Burundi tetap mengadakan pemilihan parlemen hari Senin (29/6), meskipun ada boikot dari oposisi dan kritik dari PBB dan Uni Afrika, mempertanyakan azas bebas dan adil pemungutan suara itu.
Petugas keamanan dikerahkan besar-besaran di seluruh ibukota, Bujumbura, tetapi suara tembakan dan setidaknya satu ledakan granat terdengar di kota itu. Tidak ada laporan korban luka.
Namun, pemungutan suara digambarkan berlangsung lambat dengan hanya beberapa orang tampak di tempat pemungutan suara.

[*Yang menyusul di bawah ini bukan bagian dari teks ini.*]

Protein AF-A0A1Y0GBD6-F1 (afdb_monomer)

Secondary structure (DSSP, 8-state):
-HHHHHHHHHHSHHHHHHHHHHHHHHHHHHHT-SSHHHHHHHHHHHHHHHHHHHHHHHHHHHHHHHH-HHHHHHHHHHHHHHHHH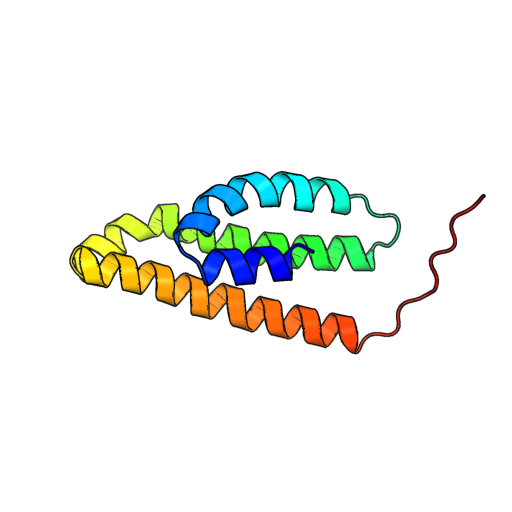HHHHHHHHHHHHSPPPP-----

Sequence (107 aa):
MFNFGSIIAVLIAPLLMIWIAASIFVYASIAHHPNAKVAKYNQWAGYRFYGAAGSMMVFGTPIYHIFNDWHGLLAIWTIMFVIVVPAGIRSIIKAYKEQWSAMQVAA

Structure (mmCIF, N/CA/C/O backbone):
data_AF-A0A1Y0GBD6-F1
#
_entry.id   AF-A0A1Y0GBD6-F1
#
loop_
_atom_site.group_PDB
_atom_site.id
_atom_site.type_symbol
_atom_site.label_atom_id
_atom_site.label_alt_id
_atom_site.label_comp_id
_atom_site.label_asym_id
_atom_site.label_entity_id
_atom_site.label_seq_id
_atom_site.pdbx_PDB_ins_code
_atom_site.Cartn_x
_atom_site.Cartn_y
_atom_site.Cartn_z
_atom_site.occupancy
_atom_site.B_iso_or_equiv
_atom_site.auth_seq_id
_atom_site.auth_comp_id
_atom_site.auth_asym_id
_atom_site.auth_atom_id
_atom_site.pdbx_PDB_model_num
ATOM 1 N N . MET A 1 1 ? -5.204 4.614 8.903 1.00 81.81 1 MET A N 1
ATOM 2 C CA . MET A 1 1 ? -4.017 5.408 8.520 1.00 81.81 1 MET A CA 1
ATOM 3 C C . MET A 1 1 ? -3.126 4.660 7.533 1.00 81.81 1 MET A C 1
ATOM 5 O O . MET A 1 1 ? -3.043 5.081 6.390 1.00 81.81 1 MET A O 1
ATOM 9 N N . PHE A 1 2 ? -2.539 3.522 7.928 1.00 92.50 2 PHE A N 1
ATOM 10 C CA . PHE A 1 2 ? -1.530 2.809 7.132 1.00 92.50 2 PHE A CA 1
ATOM 11 C C . PHE A 1 2 ? -1.957 2.506 5.680 1.00 92.50 2 PHE A C 1
ATOM 13 O O . PHE A 1 2 ? -1.268 2.912 4.754 1.00 92.50 2 PHE A O 1
ATOM 20 N N . ASN A 1 3 ? -3.127 1.882 5.466 1.00 93.31 3 ASN A N 1
ATOM 21 C CA . ASN A 1 3 ? -3.614 1.562 4.112 1.00 93.31 3 ASN A CA 1
ATOM 22 C C . ASN A 1 3 ? -3.749 2.797 3.204 1.00 93.31 3 ASN A C 1
ATOM 24 O O . ASN A 1 3 ? -3.415 2.715 2.030 1.00 93.31 3 ASN A O 1
ATOM 28 N N . PHE A 1 4 ? -4.214 3.933 3.733 1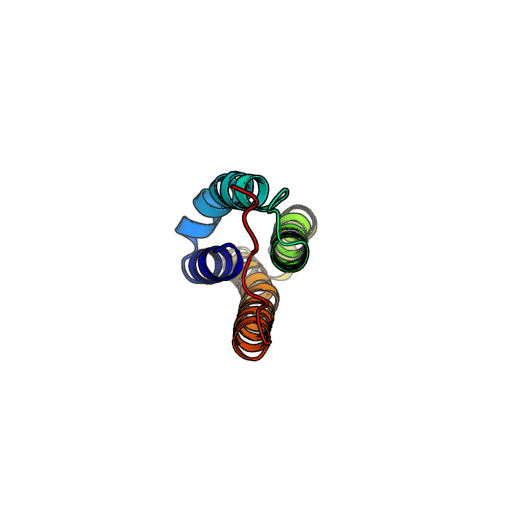.00 93.25 4 PHE A N 1
ATOM 29 C CA . PHE A 1 4 ? -4.353 5.159 2.942 1.00 93.25 4 PHE A CA 1
ATOM 30 C C . PHE A 1 4 ? -2.994 5.703 2.519 1.00 93.25 4 PHE A C 1
ATOM 32 O O . PHE A 1 4 ? -2.789 5.969 1.339 1.00 93.25 4 PHE A O 1
ATOM 39 N N . GLY A 1 5 ? -2.057 5.810 3.464 1.00 91.75 5 GLY A N 1
ATOM 40 C CA . GLY A 1 5 ? -0.714 6.283 3.149 1.00 91.75 5 GLY A CA 1
ATOM 41 C C . GLY A 1 5 ? 0.005 5.359 2.167 1.00 91.75 5 GLY A C 1
ATOM 42 O O . GLY A 1 5 ? 0.580 5.850 1.207 1.00 91.75 5 GLY A O 1
ATOM 43 N N . SER A 1 6 ? -0.130 4.035 2.309 1.00 94.19 6 SER A N 1
ATOM 44 C CA . SER A 1 6 ? 0.441 3.077 1.351 1.00 94.19 6 SER A CA 1
ATOM 45 C C . SER A 1 6 ? -0.166 3.198 -0.046 1.00 94.19 6 SER A C 1
ATOM 47 O O . SER A 1 6 ? 0.570 3.115 -1.022 1.00 94.19 6 SER A O 1
ATOM 49 N N . ILE A 1 7 ? -1.479 3.421 -0.168 1.00 95.19 7 ILE A N 1
ATOM 50 C CA . ILE A 1 7 ? -2.118 3.656 -1.473 1.00 95.19 7 ILE A CA 1
ATOM 51 C C . ILE A 1 7 ? -1.579 4.945 -2.102 1.00 95.19 7 ILE A C 1
ATOM 53 O O . ILE A 1 7 ? -1.132 4.919 -3.244 1.00 95.19 7 ILE A O 1
ATOM 57 N N . ILE A 1 8 ? -1.575 6.055 -1.359 1.00 94.31 8 ILE A N 1
ATOM 58 C CA . ILE A 1 8 ? -1.106 7.360 -1.857 1.00 94.31 8 ILE A CA 1
ATOM 59 C C . ILE A 1 8 ? 0.367 7.287 -2.275 1.00 94.31 8 ILE A C 1
ATOM 61 O O . ILE A 1 8 ? 0.736 7.770 -3.342 1.00 94.31 8 ILE A O 1
ATOM 65 N N . ALA A 1 9 ? 1.194 6.637 -1.460 1.00 93.50 9 ALA A N 1
ATOM 66 C CA . ALA A 1 9 ? 2.611 6.444 -1.720 1.00 93.50 9 ALA A CA 1
ATOM 67 C C . ALA A 1 9 ? 2.872 5.636 -2.993 1.00 93.50 9 ALA A C 1
ATOM 69 O O . ALA A 1 9 ? 3.793 5.943 -3.741 1.00 93.50 9 ALA A O 1
ATOM 70 N N . VAL A 1 10 ? 2.050 4.619 -3.258 1.00 93.12 10 VAL A N 1
ATOM 71 C CA . VAL A 1 10 ? 2.157 3.838 -4.491 1.00 93.12 10 VAL A CA 1
ATOM 72 C C . VAL A 1 10 ? 1.654 4.619 -5.694 1.00 93.12 10 VAL A C 1
ATOM 74 O O . VAL A 1 10 ? 2.240 4.472 -6.747 1.00 93.12 10 VAL A O 1
ATOM 77 N N . LEU A 1 11 ? 0.637 5.473 -5.556 1.00 93.12 11 LEU A N 1
ATOM 78 C CA . LEU A 1 11 ? 0.119 6.295 -6.658 1.00 93.12 11 LEU A CA 1
ATOM 79 C C . LEU A 1 11 ? 1.066 7.424 -7.085 1.00 93.12 11 LEU A C 1
ATOM 81 O O . LEU A 1 11 ? 1.009 7.869 -8.228 1.00 93.12 11 LEU A O 1
ATOM 85 N N . ILE A 1 12 ? 1.921 7.900 -6.181 1.00 91.62 12 ILE A N 1
ATOM 86 C CA . ILE A 1 12 ? 2.813 9.037 -6.415 1.00 91.62 12 ILE A CA 1
ATOM 87 C C . ILE A 1 12 ? 4.245 8.577 -6.149 1.00 91.62 12 ILE A C 1
ATOM 89 O O . ILE A 1 12 ? 4.705 8.588 -5.010 1.00 91.62 12 ILE A O 1
ATOM 93 N N . ALA A 1 13 ? 4.962 8.182 -7.206 1.00 82.25 13 ALA A N 1
ATOM 94 C CA . ALA A 1 13 ? 6.255 7.499 -7.092 1.00 82.25 13 ALA A CA 1
ATOM 95 C C . ALA A 1 13 ? 7.281 8.178 -6.149 1.00 82.25 13 ALA A C 1
ATOM 97 O O . ALA A 1 13 ? 7.854 7.467 -5.323 1.00 82.25 13 ALA A O 1
ATOM 98 N N . PRO A 1 14 ? 7.481 9.516 -6.158 1.00 85.69 14 PRO A N 1
ATOM 99 C CA . PRO A 1 14 ? 8.397 10.167 -5.212 1.00 85.69 14 PRO A CA 1
ATOM 100 C C . PRO A 1 14 ? 8.003 10.001 -3.737 1.00 85.69 14 PRO A C 1
ATOM 102 O O . PRO A 1 14 ? 8.866 9.936 -2.861 1.00 85.69 14 PRO A O 1
ATOM 105 N N . LEU A 1 15 ? 6.703 9.905 -3.441 1.00 91.25 15 LEU A N 1
ATOM 106 C CA . LEU A 1 15 ? 6.216 9.726 -2.074 1.00 91.25 15 LEU A CA 1
ATOM 107 C C . LEU A 1 15 ? 6.473 8.317 -1.546 1.00 91.25 15 LEU A C 1
ATOM 109 O O . LEU A 1 15 ? 6.485 8.136 -0.331 1.00 91.25 15 LEU A O 1
ATOM 113 N N . LEU A 1 16 ? 6.716 7.332 -2.417 1.00 89.00 16 LEU A N 1
ATOM 114 C CA . LEU A 1 16 ? 6.984 5.963 -1.992 1.00 89.00 16 LEU A CA 1
ATOM 115 C C . LEU A 1 16 ? 8.221 5.875 -1.097 1.00 89.00 16 LEU A C 1
ATOM 117 O O . LEU A 1 16 ? 8.166 5.237 -0.047 1.00 89.00 16 LEU A O 1
ATOM 121 N N . MET A 1 17 ? 9.306 6.556 -1.472 1.00 86.94 17 MET A N 1
ATOM 122 C CA . MET A 1 17 ? 10.548 6.559 -0.691 1.00 86.94 17 MET A CA 1
ATOM 123 C C . MET A 1 17 ? 10.346 7.176 0.695 1.00 86.94 17 MET A C 1
ATOM 125 O O . MET A 1 17 ? 10.777 6.610 1.697 1.00 86.94 17 MET A O 1
ATOM 129 N N . ILE A 1 18 ? 9.639 8.307 0.759 1.00 93.12 18 ILE A N 1
ATOM 130 C CA . ILE A 1 18 ? 9.323 8.989 2.021 1.00 93.12 18 ILE A CA 1
ATOM 131 C C . ILE A 1 18 ? 8.411 8.107 2.881 1.00 93.12 18 ILE A C 1
ATOM 133 O O . ILE A 1 18 ? 8.608 7.974 4.092 1.00 93.12 18 ILE A O 1
ATOM 137 N N . TRP A 1 19 ? 7.420 7.473 2.254 1.00 95.25 19 TRP A N 1
ATOM 138 C CA . TRP A 1 19 ? 6.452 6.649 2.955 1.00 95.25 19 TRP A CA 1
ATOM 139 C C . TRP A 1 19 ? 7.063 5.381 3.538 1.00 95.25 19 TRP A C 1
ATOM 141 O O . TRP A 1 19 ? 6.630 4.989 4.610 1.00 95.25 19 TRP A O 1
ATOM 151 N N . ILE A 1 20 ? 8.081 4.771 2.920 1.00 92.00 20 ILE A N 1
ATOM 152 C CA . ILE A 1 20 ? 8.769 3.604 3.505 1.00 92.00 20 ILE A CA 1
ATOM 153 C C . ILE A 1 20 ? 9.297 3.919 4.913 1.00 92.00 20 ILE A C 1
ATOM 155 O O . ILE A 1 20 ? 9.152 3.104 5.822 1.00 92.00 20 ILE A O 1
ATOM 159 N N . ALA A 1 21 ? 9.868 5.108 5.120 1.00 92.75 21 ALA A N 1
ATOM 160 C CA . ALA A 1 21 ? 10.318 5.532 6.443 1.00 92.75 21 ALA A CA 1
ATOM 161 C C . ALA A 1 21 ? 9.132 5.911 7.346 1.00 92.75 21 ALA A C 1
ATOM 163 O O . ALA A 1 21 ? 9.013 5.417 8.469 1.00 92.75 21 ALA A O 1
ATOM 164 N N . ALA A 1 22 ? 8.216 6.751 6.852 1.00 95.44 22 ALA A N 1
ATOM 165 C CA . ALA A 1 22 ? 7.064 7.219 7.626 1.00 95.44 22 ALA A CA 1
ATOM 166 C C . ALA A 1 22 ? 6.137 6.073 8.074 1.00 95.44 22 ALA A C 1
ATOM 168 O O . ALA A 1 22 ? 5.566 6.112 9.166 1.00 95.44 22 ALA A O 1
ATOM 169 N N . SER A 1 23 ? 6.012 5.021 7.265 1.00 95.19 23 SER A N 1
ATOM 170 C CA . SER A 1 23 ? 5.162 3.871 7.548 1.00 95.19 23 SER A CA 1
ATOM 171 C C . SER A 1 23 ? 5.636 3.100 8.773 1.00 95.19 23 SER A C 1
ATOM 173 O O . SER A 1 23 ? 4.802 2.529 9.467 1.00 95.19 23 SER A O 1
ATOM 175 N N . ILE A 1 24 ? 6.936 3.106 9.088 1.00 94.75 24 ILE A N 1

Kepala Uni Afrika Nkosazana Dlamini Zuma prihatin atas apa yang disebutnya "situasi politik dan keamanan yang serius" di Burundi. Pengamat Uni Afrika tidak ikut memantau pemilu hari Senin itu.
Zuma mengatakan Uni Afrika, PBB dan badan-badan regional tadinya meminta Burundi menunda pemungutan suara itu hingga 30 Juli bersamaan pemilihan presiden yang kini dijadwalkan 15 Juli. Ia mengatakan Burundi berada pada "fase penting sejarahnya" dan gejolak politik yang berlangsung "berimplikasi serius bagi perdamaian dan keamanan" di negara dan wilayah itu.
Keputusan Presiden Pierre Nkurunziza mencalonkan diri untuk masa jabatan ketiga memicu kudeta yang gagal bulan lalu dan kritik berkelanjutan dari orang-orang yang menilai ia melanggar konstitusi mengenai batasan dua masa jabatan. Mahkamah Konstitusi Burundi telah menetapkan ia memenuhi syarat karena ia pertama kali dipilih tahun 2005 oleh parlemen, bukan oleh rakyat.